Thanks for standing up for public education!

Best wishes,

Vic Smith

“Vic’s Statehouse Notes” and ICPE received one of three Excellence in Media Awards presented by Delta Kappa Gamma Society International, an organization of over 85,000 women educators in seventeen countries. The award was presented on July 30, 2014 during the Delta Kappa Gamma International Convention held in Indianapolis. Thank you Delta Kappa Gamma!

ICPE has worked since 2011 to promote public education in the Statehouse and oppose the privatization of schools. We need your membership to help support ICPE lobbying efforts. As of July 1st, the start of our new membership year, it is time for all ICPE members to renew their membership.

Our lobbyist Joel Hand continues to represent ICPE during the 2016 short session. We need your memberships and your support to continue his work. We welcome additional members and additional donations. We need your help and the help of your colleagues who support public education! Please pass the word!

Go to www.icpe2011.com for membership and renewal information and for full information on ICPE efforts on behalf of public education. Thanks!

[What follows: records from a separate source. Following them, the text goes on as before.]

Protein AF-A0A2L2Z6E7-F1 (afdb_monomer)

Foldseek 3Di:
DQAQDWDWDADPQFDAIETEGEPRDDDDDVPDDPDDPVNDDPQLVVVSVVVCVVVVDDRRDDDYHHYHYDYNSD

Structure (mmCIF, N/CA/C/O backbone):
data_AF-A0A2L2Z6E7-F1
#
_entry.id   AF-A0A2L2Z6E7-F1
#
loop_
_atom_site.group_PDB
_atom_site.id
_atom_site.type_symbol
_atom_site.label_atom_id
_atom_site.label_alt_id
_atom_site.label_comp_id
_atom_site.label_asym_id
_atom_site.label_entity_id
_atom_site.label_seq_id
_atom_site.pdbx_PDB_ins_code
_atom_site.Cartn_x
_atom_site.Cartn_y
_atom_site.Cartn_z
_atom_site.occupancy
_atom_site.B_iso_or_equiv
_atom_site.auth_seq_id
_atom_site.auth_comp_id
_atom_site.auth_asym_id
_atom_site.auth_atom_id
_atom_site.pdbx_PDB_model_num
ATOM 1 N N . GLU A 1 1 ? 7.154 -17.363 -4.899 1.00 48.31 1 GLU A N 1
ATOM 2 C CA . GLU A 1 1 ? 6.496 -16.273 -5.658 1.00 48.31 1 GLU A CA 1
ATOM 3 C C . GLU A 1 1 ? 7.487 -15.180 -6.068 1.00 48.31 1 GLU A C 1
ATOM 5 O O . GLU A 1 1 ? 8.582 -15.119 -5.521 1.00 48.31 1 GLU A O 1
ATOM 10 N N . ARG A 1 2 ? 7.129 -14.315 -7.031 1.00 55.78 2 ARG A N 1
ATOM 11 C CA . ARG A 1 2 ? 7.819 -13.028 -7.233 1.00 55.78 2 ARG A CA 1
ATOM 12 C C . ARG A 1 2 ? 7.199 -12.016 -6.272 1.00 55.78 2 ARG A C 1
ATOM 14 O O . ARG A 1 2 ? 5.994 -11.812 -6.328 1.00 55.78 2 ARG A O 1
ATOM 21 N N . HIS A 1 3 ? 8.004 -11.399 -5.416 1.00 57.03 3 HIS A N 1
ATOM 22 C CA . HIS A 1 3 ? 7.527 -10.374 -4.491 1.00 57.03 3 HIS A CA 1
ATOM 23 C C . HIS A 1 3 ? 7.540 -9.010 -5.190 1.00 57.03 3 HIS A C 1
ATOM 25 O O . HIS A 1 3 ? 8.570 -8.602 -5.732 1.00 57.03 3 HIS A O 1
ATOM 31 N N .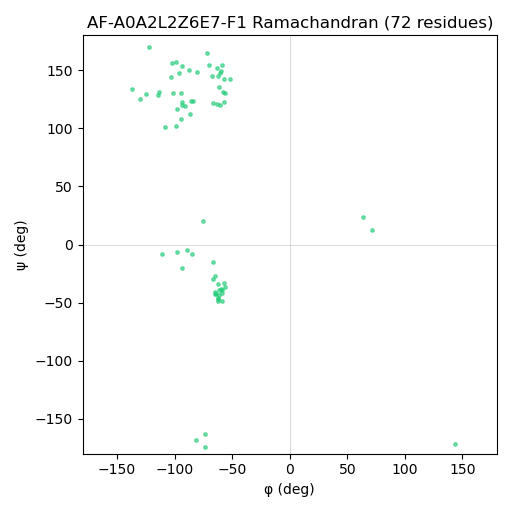 GLY A 1 4 ? 6.386 -8.343 -5.229 1.00 77.31 4 GLY A N 1
ATOM 32 C CA . GLY A 1 4 ? 6.272 -6.950 -5.654 1.00 77.31 4 GLY A CA 1
ATOM 33 C C . GLY A 1 4 ? 6.814 -5.984 -4.600 1.00 77.31 4 GLY A C 1
ATOM 34 O O . GLY A 1 4 ? 7.546 -6.365 -3.685 1.00 77.31 4 GLY A O 1
ATOM 35 N N . LYS A 1 5 ? 6.449 -4.710 -4.731 1.00 88.38 5 LYS A N 1
ATOM 36 C CA . LYS A 1 5 ? 6.677 -3.701 -3.687 1.00 88.38 5 LYS A CA 1
ATOM 37 C C . L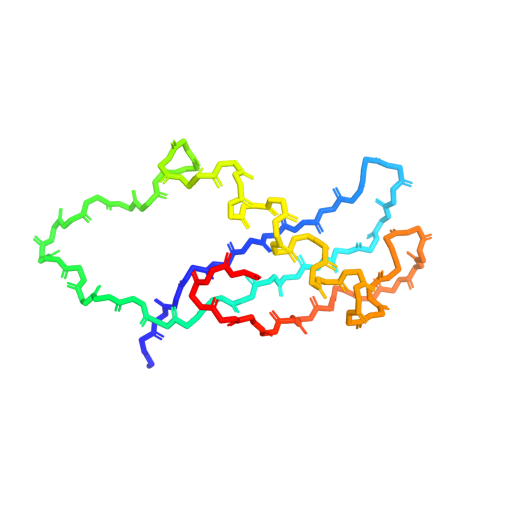YS A 1 5 ? 5.409 -3.560 -2.847 1.00 88.38 5 LYS A C 1
ATOM 39 O O . LYS A 1 5 ? 4.313 -3.699 -3.380 1.00 88.38 5 LYS A O 1
ATOM 44 N N . VAL A 1 6 ? 5.565 -3.271 -1.558 1.00 92.81 6 VAL A N 1
ATOM 45 C CA . VAL A 1 6 ? 4.443 -3.031 -0.643 1.00 92.81 6 VAL A CA 1
ATOM 46 C C . VAL A 1 6 ? 4.631 -1.679 0.027 1.00 92.81 6 VAL A C 1
ATOM 48 O O . VAL A 1 6 ? 5.707 -1.397 0.558 1.00 92.81 6 VAL A O 1
ATOM 51 N N . LEU A 1 7 ? 3.592 -0.846 0.005 1.00 93.75 7 LEU A N 1
ATOM 52 C CA . LEU A 1 7 ? 3.538 0.379 0.796 1.00 93.75 7 LEU A CA 1
ATOM 53 C C . LEU A 1 7 ? 2.736 0.115 2.069 1.00 93.75 7 LEU A C 1
ATOM 55 O O . LEU A 1 7 ? 1.544 -0.172 2.007 1.00 93.75 7 LEU A O 1
ATOM 59 N N . ALA A 1 8 ? 3.390 0.231 3.223 1.00 94.81 8 ALA A N 1
ATOM 60 C CA . ALA A 1 8 ? 2.711 0.264 4.512 1.00 94.81 8 ALA A CA 1
ATOM 61 C C . ALA A 1 8 ? 2.315 1.712 4.825 1.00 94.81 8 ALA A C 1
ATOM 63 O O . ALA A 1 8 ? 3.175 2.572 5.032 1.00 94.81 8 ALA A O 1
ATOM 64 N N . VAL A 1 9 ? 1.012 1.984 4.826 1.00 95.00 9 VAL A N 1
ATOM 65 C CA . VAL A 1 9 ? 0.452 3.323 5.008 1.00 95.00 9 VAL A CA 1
ATOM 66 C C . VAL A 1 9 ? -0.316 3.385 6.319 1.00 95.00 9 VAL A C 1
ATOM 68 O O . VAL A 1 9 ? -1.178 2.552 6.600 1.00 95.00 9 VAL A O 1
ATOM 71 N N . ARG A 1 10 ? -0.037 4.423 7.108 1.00 95.44 10 ARG A N 1
ATOM 72 C CA . ARG A 1 10 ? -0.776 4.750 8.327 1.00 95.44 10 ARG A CA 1
ATOM 73 C C . ARG A 1 10 ? -1.022 6.248 8.399 1.00 95.44 10 ARG A C 1
ATOM 75 O O . ARG A 1 10 ? -0.102 7.039 8.197 1.00 95.44 10 ARG A O 1
ATOM 82 N N . HIS A 1 11 ? -2.251 6.639 8.720 1.00 94.94 11 HIS A N 1
ATOM 83 C CA . HIS A 1 11 ? -2.553 8.037 9.015 1.00 94.94 11 HIS A CA 1
ATOM 84 C C . HIS A 1 11 ? -1.868 8.468 10.318 1.00 94.94 11 HIS A C 1
ATOM 86 O O . HIS A 1 11 ? -1.762 7.672 11.246 1.00 94.94 11 HIS A O 1
ATOM 92 N N . LYS A 1 12 ? -1.417 9.725 10.421 1.00 94.81 12 LYS A N 1
ATOM 93 C CA . LYS A 1 12 ? -0.699 10.211 11.618 1.00 94.81 12 LYS A CA 1
ATOM 94 C C . LYS A 1 12 ? -1.539 10.113 12.894 1.00 94.81 12 LYS A C 1
ATOM 96 O O . LYS A 1 12 ? -1.013 9.778 13.947 1.00 94.81 12 LYS A O 1
ATOM 101 N N . GLU A 1 13 ? -2.832 10.389 12.769 1.00 93.50 13 GLU A N 1
ATOM 102 C CA . GLU A 1 13 ? -3.806 10.370 13.871 1.00 93.50 13 GLU A CA 1
ATOM 103 C C . GLU A 1 13 ? -4.609 9.059 13.926 1.00 93.50 13 GLU A C 1
AT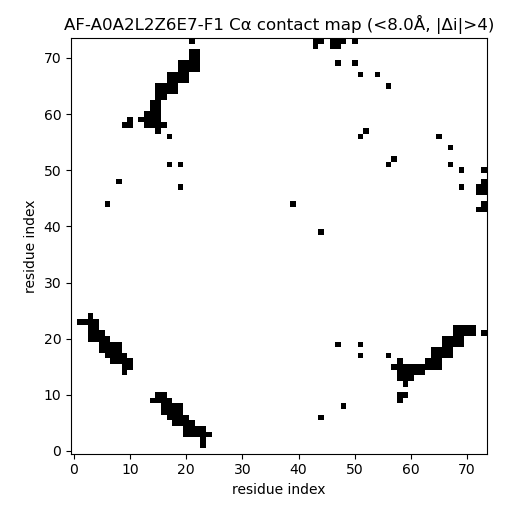OM 105 O O . GLU A 1 13 ? -5.400 8.842 14.839 1.00 93.50 13 GLU A O 1
ATOM 110 N N . GLY A 1 14 ? -4.436 8.190 12.925 1.00 90.75 14 GLY A N 1
ATOM 111 C CA . GLY A 1 14 ? -5.150 6.923 12.805 1.00 90.75 14 GLY A CA 1
ATOM 112 C C . GLY A 1 14 ? -4.283 5.739 13.219 1.00 90.75 14 GLY A C 1
ATOM 113 O O . GLY A 1 14 ? -3.057 5.786 13.163 1.00 90.75 14 GLY A O 1
ATOM 114 N N . GLN A 1 15 ? -4.929 4.645 13.612 1.00 89.75 15 GLN A N 1
ATOM 115 C CA . GLN A 1 15 ? -4.240 3.424 14.046 1.00 89.75 15 GLN A CA 1
ATOM 116 C C . GLN A 1 15 ? -4.406 2.247 13.079 1.00 89.75 15 GLN A C 1
ATOM 118 O O . GLN A 1 15 ? -3.753 1.225 13.269 1.00 89.75 15 GLN A O 1
ATOM 123 N N . ARG A 1 16 ? -5.264 2.360 12.056 1.00 95.06 16 ARG A N 1
ATOM 124 C CA . ARG A 1 16 ? -5.479 1.282 11.085 1.00 95.06 16 ARG A CA 1
ATOM 125 C C . ARG A 1 16 ? -4.581 1.453 9.871 1.00 95.06 16 ARG A C 1
ATOM 127 O O . ARG A 1 16 ? -4.681 2.438 9.146 1.00 95.06 16 ARG A O 1
ATOM 134 N N . GLU A 1 17 ? -3.739 0.457 9.642 1.00 96.50 17 GLU A N 1
ATOM 135 C CA . GLU A 1 17 ? -2.788 0.424 8.531 1.00 96.50 17 GLU A CA 1
ATOM 136 C C . GLU A 1 17 ? -3.413 -0.166 7.261 1.00 96.50 17 GLU A C 1
ATOM 138 O O . GLU A 1 17 ? -4.287 -1.037 7.332 1.00 96.50 17 GLU A O 1
ATOM 143 N N . ALA A 1 18 ? -2.936 0.294 6.108 1.00 96.88 18 ALA A N 1
ATOM 144 C CA . ALA A 1 18 ? -3.141 -0.347 4.816 1.00 96.88 18 ALA A CA 1
ATOM 145 C C . ALA A 1 18 ? -1.796 -0.841 4.273 1.00 96.88 18 ALA A C 1
ATOM 147 O O . ALA A 1 18 ? -0.824 -0.088 4.216 1.00 96.88 18 ALA A O 1
ATOM 148 N N . LEU A 1 19 ? -1.748 -2.112 3.885 1.00 96.69 19 LEU A N 1
ATOM 149 C CA . LEU A 1 19 ? -0.650 -2.732 3.157 1.00 96.69 19 LEU A CA 1
ATOM 150 C C . LEU A 1 19 ? -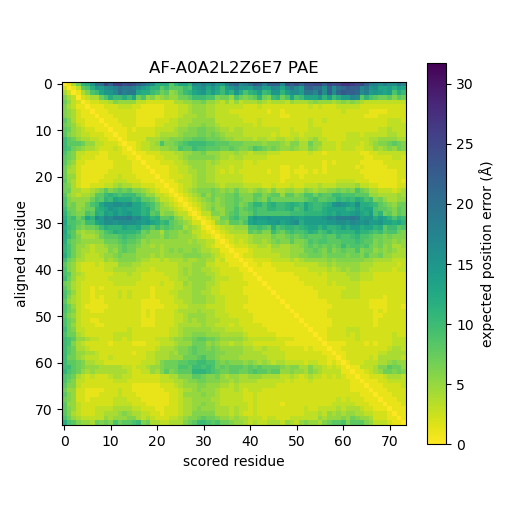1.045 -2.763 1.683 1.00 96.69 19 LEU A C 1
ATOM 152 O O . LEU A 1 19 ? -1.875 -3.575 1.279 1.00 96.69 19 LEU A O 1
ATOM 156 N N . ILE A 1 20 ? -0.493 -1.840 0.903 1.00 96.06 20 ILE A N 1
ATOM 157 C CA . ILE A 1 20 ? -0.819 -1.694 -0.513 1.00 96.06 20 ILE A CA 1
ATOM 158 C C . ILE A 1 20 ? 0.205 -2.481 -1.329 1.00 96.06 20 ILE A C 1
ATOM 160 O O . ILE A 1 20 ? 1.377 -2.099 -1.396 1.00 96.06 20 ILE A O 1
ATOM 164 N N . GLU A 1 21 ? -0.229 -3.595 -1.904 1.00 94.50 21 GLU A N 1
ATOM 165 C CA . GLU A 1 21 ? 0.585 -4.519 -2.684 1.00 94.50 21 GLU A CA 1
ATOM 166 C C . GLU A 1 21 ? 0.515 -4.186 -4.174 1.00 94.50 21 GLU A C 1
ATOM 168 O O . GLU A 1 21 ? -0.551 -4.191 -4.787 1.00 94.50 21 GLU A O 1
ATOM 173 N N . PHE A 1 22 ? 1.682 -3.942 -4.764 1.00 92.44 22 PHE A N 1
ATOM 174 C CA . PHE A 1 22 ? 1.831 -3.726 -6.198 1.00 92.44 22 PHE A CA 1
ATOM 175 C C . PHE A 1 22 ? 2.176 -5.040 -6.900 1.00 92.44 22 PHE A C 1
ATOM 177 O O . PHE A 1 22 ? 2.847 -5.897 -6.306 1.00 92.44 22 PHE A O 1
ATOM 184 N N . PRO A 1 23 ? 1.838 -5.179 -8.192 1.00 91.25 23 PRO A N 1
ATOM 185 C CA . PRO A 1 23 ? 2.228 -6.339 -8.971 1.00 91.25 23 PRO A CA 1
ATOM 186 C C . PRO A 1 23 ? 3.759 -6.491 -9.016 1.00 91.25 23 PRO A C 1
ATOM 188 O O . PRO A 1 23 ? 4.512 -5.515 -8.871 1.00 91.25 23 PRO A O 1
ATOM 191 N N . PRO A 1 24 ? 4.257 -7.724 -9.213 1.00 86.25 24 PRO A N 1
ATOM 192 C CA . PRO A 1 24 ? 5.682 -7.977 -9.329 1.00 86.25 24 PRO A CA 1
ATOM 193 C C . PRO A 1 24 ? 6.255 -7.269 -10.55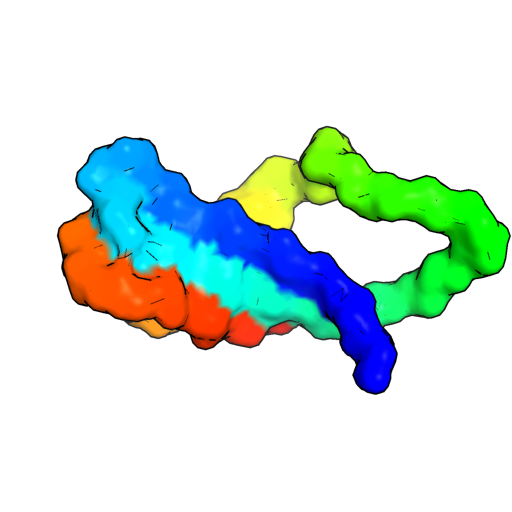8 1.00 86.25 24 PRO A C 1
ATOM 195 O O . PRO A 1 24 ? 5.863 -7.545 -11.689 1.00 86.25 24 PRO A O 1
ATOM 198 N N . GLY A 1 25 ? 7.231 -6.395 -10.325 1.00 81.12 25 GLY A N 1
ATOM 199 C CA . GLY A 1 25 ? 7.957 -5.709 -11.388 1.00 81.12 25 GLY A CA 1
ATOM 200 C C . GLY A 1 25 ? 8.947 -6.611 -12.143 1.00 81.12 25 GLY A C 1
ATOM 201 O O . GLY A 1 25 ? 9.040 -7.824 -11.896 1.00 81.12 25 GLY A O 1
ATOM 202 N N . PRO A 1 26 ? 9.739 -6.026 -13.061 1.00 79.06 26 PRO A N 1
ATOM 203 C CA . PRO A 1 26 ? 10.785 -6.750 -13.771 1.00 79.06 26 PRO A CA 1
ATOM 204 C C . PRO A 1 26 ? 11.782 -7.375 -12.792 1.00 79.06 26 PRO A C 1
ATOM 206 O O . PRO A 1 26 ? 12.130 -6.792 -11.763 1.00 79.06 26 PRO A O 1
ATOM 209 N N . LYS A 1 27 ? 12.256 -8.582 -13.127 1.00 76.75 27 LYS A N 1
ATOM 210 C CA . LYS A 1 27 ? 13.194 -9.328 -12.284 1.00 76.75 27 LYS A CA 1
ATOM 211 C C . LYS A 1 27 ? 14.442 -8.467 -12.035 1.00 76.75 27 LYS A C 1
ATOM 213 O O . LYS A 1 27 ? 15.097 -8.086 -13.011 1.00 76.75 27 LYS A O 1
ATOM 218 N N . PRO A 1 28 ? 14.799 -8.176 -10.771 1.00 75.69 28 PRO A N 1
ATOM 219 C CA . PRO A 1 28 ? 16.004 -7.416 -10.490 1.00 75.69 28 PRO A CA 1
ATOM 220 C C . PRO A 1 28 ? 17.226 -8.187 -10.995 1.00 75.69 28 PRO A C 1
ATOM 222 O O . PRO A 1 28 ? 17.270 -9.422 -10.951 1.00 75.69 28 PRO A O 1
ATOM 225 N N . LYS A 1 29 ? 18.233 -7.454 -11.481 1.00 79.38 29 LYS A N 1
ATOM 226 C CA . LYS A 1 29 ? 19.537 -8.049 -11.792 1.00 79.38 29 LYS A CA 1
ATOM 227 C C . LYS A 1 29 ? 20.125 -8.656 -10.517 1.00 79.38 29 LYS A C 1
ATOM 229 O O . LYS A 1 29 ? 19.880 -8.166 -9.415 1.00 79.38 29 LYS A O 1
ATOM 234 N N . PHE A 1 30 ? 20.905 -9.721 -10.668 1.00 74.19 30 PHE A N 1
ATOM 235 C CA . PHE A 1 30 ? 21.633 -10.306 -9.546 1.00 74.19 30 PHE A CA 1
ATOM 236 C C . PHE A 1 30 ? 22.511 -9.220 -8.897 1.00 74.19 30 PHE A C 1
ATOM 238 O O . PHE A 1 30 ? 23.205 -8.504 -9.614 1.00 74.19 30 PHE A O 1
ATOM 245 N N . SER A 1 31 ? 22.437 -9.067 -7.568 1.00 77.81 31 SER A N 1
ATOM 246 C CA . SER A 1 31 ? 23.094 -7.991 -6.795 1.00 77.81 31 SER A CA 1
ATOM 247 C C . SER A 1 31 ? 22.510 -6.572 -6.959 1.00 77.81 31 SER A C 1
ATOM 249 O O . SER A 1 31 ? 23.106 -5.601 -6.497 1.00 77.81 31 SER A O 1
ATOM 251 N N . ALA A 1 32 ? 21.324 -6.409 -7.562 1.00 77.94 32 ALA A N 1
ATOM 252 C CA . ALA A 1 32 ? 20.659 -5.107 -7.550 1.00 77.94 32 ALA A CA 1
ATOM 253 C C . ALA A 1 32 ? 20.354 -4.667 -6.100 1.00 77.94 32 ALA A C 1
ATOM 255 O O . ALA A 1 32 ? 19.872 -5.482 -5.306 1.00 77.94 32 ALA A O 1
ATOM 256 N N . PRO A 1 33 ? 20.622 -3.400 -5.740 1.00 79.75 33 PRO A N 1
ATOM 257 C CA . PRO A 1 33 ? 20.311 -2.892 -4.411 1.00 79.75 33 PRO A CA 1
ATOM 258 C C . PRO A 1 33 ? 18.794 -2.909 -4.158 1.00 79.75 33 PRO A C 1
ATOM 260 O O . PRO A 1 33 ? 18.013 -2.780 -5.108 1.00 79.75 33 PRO A O 1
ATOM 263 N N . PRO A 1 34 ? 18.359 -3.034 -2.889 1.00 80.62 34 PRO A N 1
ATOM 264 C CA . PRO A 1 34 ? 16.947 -2.933 -2.546 1.00 80.62 34 PRO A CA 1
ATOM 265 C C . PRO A 1 34 ? 16.395 -1.557 -2.935 1.00 80.62 34 PRO A C 1
ATOM 267 O O . PRO A 1 34 ? 17.105 -0.549 -2.870 1.00 80.62 34 PRO A O 1
ATOM 270 N N . LEU A 1 35 ? 15.117 -1.523 -3.322 1.00 82.00 35 LEU A N 1
ATOM 271 C C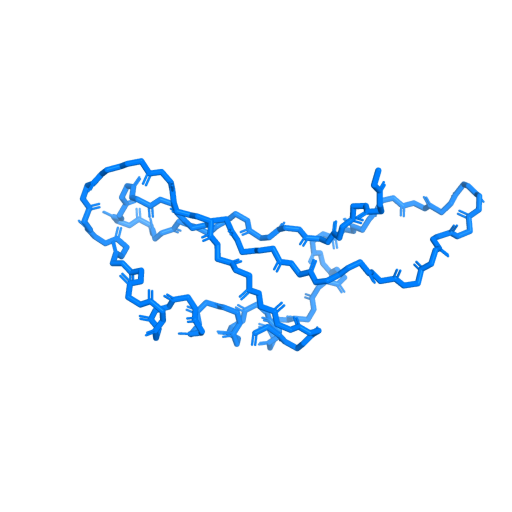A . LEU A 1 35 ? 14.418 -0.287 -3.665 1.00 82.00 35 LEU A CA 1
ATOM 272 C C . LEU A 1 35 ? 14.409 0.649 -2.451 1.00 82.00 35 LEU A C 1
ATOM 274 O O . LEU A 1 35 ? 13.881 0.308 -1.392 1.00 82.00 35 LEU A O 1
ATOM 278 N N . LYS A 1 36 ? 14.994 1.836 -2.600 1.00 86.00 36 LYS A N 1
ATOM 279 C CA . LYS A 1 36 ? 14.957 2.881 -1.574 1.00 86.00 36 LYS A CA 1
ATOM 280 C C . LYS A 1 36 ? 13.627 3.622 -1.647 1.00 86.00 36 LYS A C 1
ATOM 282 O O . LYS A 1 36 ? 13.097 3.844 -2.732 1.00 86.00 36 LYS A O 1
ATOM 287 N N . SER A 1 37 ? 13.135 4.098 -0.506 1.00 83.50 37 SER A N 1
ATOM 288 C CA . SER A 1 37 ? 11.913 4.914 -0.441 1.00 83.50 37 SER A CA 1
ATOM 289 C C . SER A 1 37 ? 11.988 6.165 -1.321 1.00 83.50 37 SER A C 1
ATOM 291 O O . SER A 1 37 ? 11.009 6.515 -1.969 1.00 83.50 37 SER A O 1
ATOM 293 N N . SER A 1 38 ? 13.164 6.793 -1.424 1.00 87.50 38 SER A N 1
ATOM 294 C CA . SER A 1 38 ? 13.398 7.961 -2.286 1.00 87.50 38 SER A CA 1
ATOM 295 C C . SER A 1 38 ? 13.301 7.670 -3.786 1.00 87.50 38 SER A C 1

Some readers have asked about my background in Indiana public schools. Thanks for asking! Here is a brief bio:

I am a lifelong Hoosier and began teaching in 1969. I served as a social studies teacher, curriculum developer, state research and evaluation consultant, state social studies consultant, district social studies supervisor, assistant principal, principal, educational association staff member, and adjunct university professor. I worked for Garrett-Keyser-Butler Schools, the Indiana University Social Studies Development Center, the Indiana Department of Education, the Indianapolis Public Schools, IUPUI, and the Indiana Urban Schools Association, from which I retired as Associate Director in 2009. I hold three degrees: B.A. in Ed., Ball State University, 1969; M.S. in Ed., Indiana University, 1972; and Ed.D., Indiana University, 1977, along with a Teacher’s Life License and a Superintendent’s License, 1998. In 2013 I was honored to receive a Distinguished Alumni Award from the IU School of Education, and in 2014 I was honored to be named to the Teacher Education Hall of Fame by the Association for Teacher Education – Indiana.